(Records contained in a dataset)
Content starts

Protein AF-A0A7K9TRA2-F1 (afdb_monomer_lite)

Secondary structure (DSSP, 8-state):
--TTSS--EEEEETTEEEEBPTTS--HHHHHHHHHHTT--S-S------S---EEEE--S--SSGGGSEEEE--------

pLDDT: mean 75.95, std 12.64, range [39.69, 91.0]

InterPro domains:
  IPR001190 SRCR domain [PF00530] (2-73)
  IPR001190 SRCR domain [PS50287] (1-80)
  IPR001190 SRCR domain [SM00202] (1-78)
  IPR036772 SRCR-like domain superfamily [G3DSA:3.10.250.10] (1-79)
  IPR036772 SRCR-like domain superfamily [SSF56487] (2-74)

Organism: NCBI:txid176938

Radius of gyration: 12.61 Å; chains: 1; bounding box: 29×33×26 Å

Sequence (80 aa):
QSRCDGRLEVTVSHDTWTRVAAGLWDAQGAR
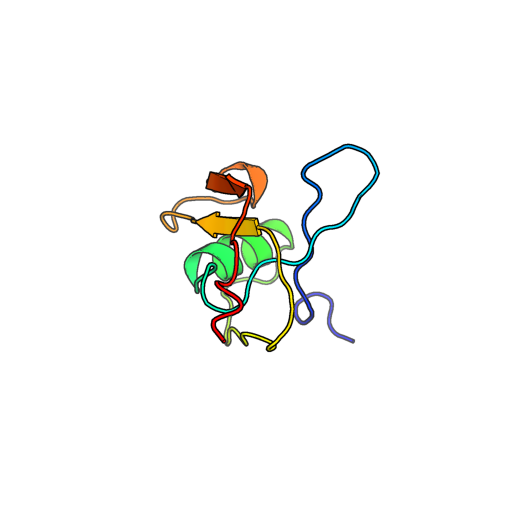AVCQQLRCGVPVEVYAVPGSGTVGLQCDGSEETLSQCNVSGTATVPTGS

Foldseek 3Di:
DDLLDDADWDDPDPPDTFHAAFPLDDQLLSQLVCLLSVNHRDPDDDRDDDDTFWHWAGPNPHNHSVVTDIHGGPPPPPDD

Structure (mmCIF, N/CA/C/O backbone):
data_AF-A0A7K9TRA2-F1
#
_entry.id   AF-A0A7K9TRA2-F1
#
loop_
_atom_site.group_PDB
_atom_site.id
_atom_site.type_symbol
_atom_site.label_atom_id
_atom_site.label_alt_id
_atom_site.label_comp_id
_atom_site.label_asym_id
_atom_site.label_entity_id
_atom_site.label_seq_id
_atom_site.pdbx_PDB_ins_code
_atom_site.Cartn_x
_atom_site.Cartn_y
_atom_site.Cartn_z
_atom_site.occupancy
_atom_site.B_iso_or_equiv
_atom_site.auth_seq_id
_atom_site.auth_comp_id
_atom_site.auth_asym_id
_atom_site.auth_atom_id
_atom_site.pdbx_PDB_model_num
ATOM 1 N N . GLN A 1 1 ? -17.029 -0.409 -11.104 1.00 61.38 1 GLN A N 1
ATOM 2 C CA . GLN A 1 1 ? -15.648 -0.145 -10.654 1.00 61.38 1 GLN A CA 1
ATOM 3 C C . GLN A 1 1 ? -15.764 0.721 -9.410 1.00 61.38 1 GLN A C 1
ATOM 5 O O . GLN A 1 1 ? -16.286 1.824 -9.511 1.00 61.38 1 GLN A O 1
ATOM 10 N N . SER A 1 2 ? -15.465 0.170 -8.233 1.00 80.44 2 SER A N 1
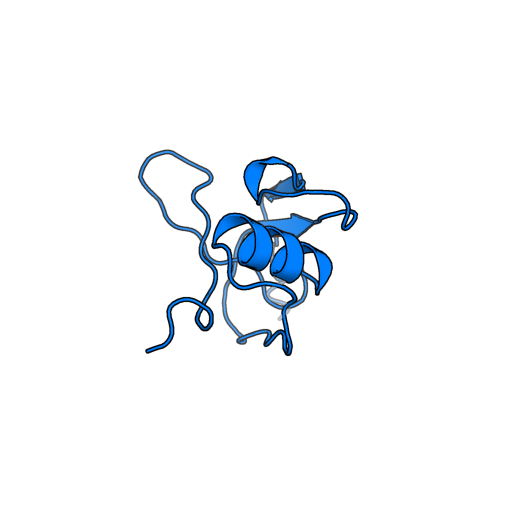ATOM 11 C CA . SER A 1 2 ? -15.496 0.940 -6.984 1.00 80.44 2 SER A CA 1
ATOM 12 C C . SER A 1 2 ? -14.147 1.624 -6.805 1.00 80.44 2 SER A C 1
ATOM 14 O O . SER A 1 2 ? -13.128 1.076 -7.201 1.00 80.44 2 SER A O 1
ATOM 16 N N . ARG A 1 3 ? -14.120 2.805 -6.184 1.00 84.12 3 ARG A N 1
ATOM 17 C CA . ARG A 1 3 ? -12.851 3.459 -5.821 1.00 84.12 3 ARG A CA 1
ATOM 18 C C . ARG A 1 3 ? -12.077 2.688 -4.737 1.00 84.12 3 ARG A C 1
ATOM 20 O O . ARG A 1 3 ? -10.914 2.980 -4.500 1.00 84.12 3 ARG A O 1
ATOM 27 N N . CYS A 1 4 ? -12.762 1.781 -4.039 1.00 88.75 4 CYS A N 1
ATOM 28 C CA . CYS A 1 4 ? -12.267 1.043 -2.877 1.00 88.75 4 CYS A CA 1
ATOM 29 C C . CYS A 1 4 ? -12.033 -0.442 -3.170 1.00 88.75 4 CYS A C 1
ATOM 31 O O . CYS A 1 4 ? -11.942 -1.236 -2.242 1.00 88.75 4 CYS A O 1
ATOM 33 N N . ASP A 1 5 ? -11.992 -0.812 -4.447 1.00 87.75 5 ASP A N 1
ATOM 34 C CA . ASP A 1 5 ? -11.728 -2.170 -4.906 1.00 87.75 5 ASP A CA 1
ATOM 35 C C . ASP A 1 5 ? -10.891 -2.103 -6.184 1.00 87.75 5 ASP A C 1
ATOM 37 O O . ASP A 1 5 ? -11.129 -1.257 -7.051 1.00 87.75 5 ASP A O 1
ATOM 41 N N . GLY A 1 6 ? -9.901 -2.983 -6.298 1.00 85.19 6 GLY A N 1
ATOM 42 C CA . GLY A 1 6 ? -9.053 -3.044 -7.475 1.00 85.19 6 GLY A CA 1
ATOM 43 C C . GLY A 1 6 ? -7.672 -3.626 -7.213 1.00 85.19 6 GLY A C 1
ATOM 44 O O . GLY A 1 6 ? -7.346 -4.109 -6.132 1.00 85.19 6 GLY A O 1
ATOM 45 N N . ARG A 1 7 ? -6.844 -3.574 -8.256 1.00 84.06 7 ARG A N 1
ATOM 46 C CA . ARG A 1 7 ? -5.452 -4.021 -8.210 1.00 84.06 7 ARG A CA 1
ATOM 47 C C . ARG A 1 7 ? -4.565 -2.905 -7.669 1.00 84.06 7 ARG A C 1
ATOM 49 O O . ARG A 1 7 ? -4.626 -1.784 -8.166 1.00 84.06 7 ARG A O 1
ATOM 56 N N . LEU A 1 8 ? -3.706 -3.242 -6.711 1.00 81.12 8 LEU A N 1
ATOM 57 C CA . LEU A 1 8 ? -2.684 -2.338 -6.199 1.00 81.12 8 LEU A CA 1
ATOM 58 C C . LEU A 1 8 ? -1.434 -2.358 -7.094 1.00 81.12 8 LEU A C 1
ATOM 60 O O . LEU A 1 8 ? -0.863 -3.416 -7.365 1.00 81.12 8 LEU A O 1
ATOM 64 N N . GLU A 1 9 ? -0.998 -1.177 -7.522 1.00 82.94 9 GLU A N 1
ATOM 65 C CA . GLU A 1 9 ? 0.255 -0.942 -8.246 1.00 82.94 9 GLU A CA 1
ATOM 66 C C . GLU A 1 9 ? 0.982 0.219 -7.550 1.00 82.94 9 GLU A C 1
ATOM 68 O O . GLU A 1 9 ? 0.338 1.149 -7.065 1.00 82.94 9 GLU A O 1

Content ends

- AIM OF THE EXERCISE -
Your task is to return every entry exactly as it was written, with the pictures removed.

- ANSWER FOR THIS EXERCISE -
Protein AF-A0A7K9TRA2-F1 (afdb_monomer_lite)

Secondary structure (DSSP, 8-state):
--TTSS--EEEEETTEEEEBPTTS--HHHHHHHHHHTT--S-S------S---EEEE--S--SSGGGSEEEE--------

pLDDT: mean 75.95, std 12.64, range [39.69, 91.0]

InterPro domains:
  IPR001190 SRCR domain [PF00530] (2-73)
  IPR001190 SRCR domain [PS50287] (1-80)
  IPR001190 SRCR domain [SM00202] (1-78)
  IPR036772 SRCR-like domain superfamily [G3DSA:3.10.250.10] (1-79)
  IPR036772 SRCR-like domain superfamily [SSF56487] (2-74)

Organism: NCBI:txid176938

Radius of gyration: 12.61 Å; chains: 1; bounding box: 29×33×26 Å

Sequence (80 aa):
QSRCDGRLEVTVSHDTWTRVAAGLWDAQGAR
AVCQQLRCGVPVEVYAVPGSGTVGLQCDGSEETLSQCNVSGTATVPTGS

Foldseek 3Di:
DDLLDDADWDDPDPPDTFHAAFPLDDQLLSQLVCLLSVNHRDPDDDRDDDDTFWHWAGPNPHNHSVVTDIHGGPPPPPDD

Structure (mmCIF, N/CA/C/O backbone):
data_AF-A0A7K9TRA2-F1
#
_entry.id   AF-A0A7K9TRA2-F1
#
loop_
_atom_site.group_PDB
_atom_site.id
_atom_site.type_symbol
_atom_site.label_atom_id
_atom_site.label_alt_id
_atom_site.label_comp_id
_atom_site.label_asym_id
_atom_site.label_entity_id
_atom_site.label_seq_id
_atom_site.pdbx_PDB_ins_code
_atom_site.Cartn_x
_atom_site.Cartn_y
_atom_site.Cartn_z
_atom_site.occupancy
_atom_site.B_iso_or_equiv
_atom_site.auth_seq_id
_atom_site.auth_comp_id
_atom_site.auth_asym_id
_atom_site.auth_atom_id
_atom_site.pdbx_PDB_model_num
ATOM 1 N N . GLN A 1 1 ? -17.029 -0.409 -11.104 1.00 61.38 1 GLN A N 1
ATOM 2 C CA . GLN A 1 1 ? -15.648 -0.145 -10.654 1.00 61.38 1 GLN A CA 1
ATOM 3 C C . GLN A 1 1 ? -15.764 0.721 -9.410 1.00 61.38 1 GLN A C 1
ATOM 5 O O . GLN A 1 1 ? -16.286 1.824 -9.511 1.00 61.38 1 GLN A O 1
ATOM 10 N N . SER A 1 2 ? -15.465 0.170 -8.233 1.00 80.44 2 SER A N 1
ATOM 11 C CA . SER A 1 2 ? -15.496 0.940 -6.984 1.00 80.44 2 SER A CA 1
ATOM 12 C C . SER A 1 2 ? -14.147 1.624 -6.805 1.00 80.44 2 SER A C 1
ATOM 14 O O . SER A 1 2 ? -13.128 1.076 -7.201 1.00 80.44 2 SER A O 1
ATOM 16 N N . ARG A 1 3 ? -14.120 2.805 -6.184 1.00 84.12 3 ARG A N 1
ATOM 17 C CA . ARG A 1 3 ? -12.851 3.459 -5.821 1.00 84.12 3 ARG A CA 1
ATOM 18 C C . ARG A 1 3 ? -12.077 2.688 -4.737 1.00 84.12 3 ARG A C 1
ATOM 20 O O . ARG A 1 3 ? -10.914 2.980 -4.500 1.00 84.12 3 ARG A O 1
ATOM 27 N N . CYS A 1 4 ? -12.762 1.781 -4.039 1.00 88.75 4 CYS A N 1
ATOM 28 C CA . CYS A 1 4 ? -12.267 1.043 -2.877 1.00 88.75 4 CYS A CA 1
ATOM 29 C C . CYS A 1 4 ? -12.033 -0.442 -3.170 1.00 88.75 4 CYS A C 1
ATOM 31 O O . CYS A 1 4 ? -11.942 -1.236 -2.242 1.00 88.75 4 CYS A O 1
ATOM 33 N N . ASP A 1 5 ? -11.992 -0.812 -4.447 1.00 87.75 5 ASP A N 1
ATOM 34 C CA . ASP A 1 5 ? -11.728 -2.170 -4.906 1.00 87.75 5 ASP A CA 1
ATOM 35 C C . ASP A 1 5 ? -10.891 -2.103 -6.184 1.00 87.75 5 ASP A C 1
ATOM 37 O O . ASP A 1 5 ? -11.129 -1.257 -7.051 1.00 87.75 5 ASP A O 1
ATOM 41 N N . GLY A 1 6 ? -9.901 -2.983 -6.298 1.00 85.19 6 GLY A N 1
ATOM 42 C CA . GLY A 1 6 ? -9.053 -3.044 -7.475 1.00 85.19 6 GLY A CA 1
ATOM 43 C C . GLY A 1 6 ? -7.672 -3.626 -7.213 1.00 85.19 6 GLY A C 1
ATOM 44 O O . GLY A 1 6 ? -7.346 -4.109 -6.132 1.00 85.19 6 GLY A O 1
ATOM 45 N N . ARG A 1 7 ? -6.844 -3.574 -8.256 1.00 84.06 7 ARG A N 1
ATOM 46 C CA . ARG A 1 7 ? -5.452 -4.021 -8.210 1.00 84.06 7 ARG A CA 1
ATOM 47 C C . ARG A 1 7 ? -4.565 -2.905 -7.669 1.00 84.06 7 ARG A C 1
ATOM 49 O O . ARG A 1 7 ? -4.626 -1.784 -8.166 1.00 84.06 7 ARG A O 1
ATOM 56 N N . LEU A 1 8 ? -3.706 -3.242 -6.711 1.00 81.12 8 LEU A N 1
ATOM 57 C CA . LEU A 1 8 ? -2.684 -2.338 -6.199 1.00 81.12 8 LEU A CA 1
ATOM 58 C C . LEU A 1 8 ? -1.434 -2.358 -7.094 1.00 81.12 8 LEU A C 1
ATOM 60 O O . LEU A 1 8 ? -0.863 -3.416 -7.365 1.00 81.12 8 LEU A O 1
ATOM 64 N N . GLU A 1 9 ? -0.998 -1.177 -7.522 1.00 82.94 9 GLU A N 1
ATOM 65 C CA . GLU A 1 9 ? 0.255 -0.942 -8.246 1.00 82.94 9 GLU A CA 1
ATOM 66 C C . GLU A 1 9 ? 0.982 0.219 -7.550 1.00 82.94 9 GLU A C 1
ATOM 68 O O . GLU A 1 9 ? 0.338 1.149 -7.065 1.00 82.94 9 GLU A O 1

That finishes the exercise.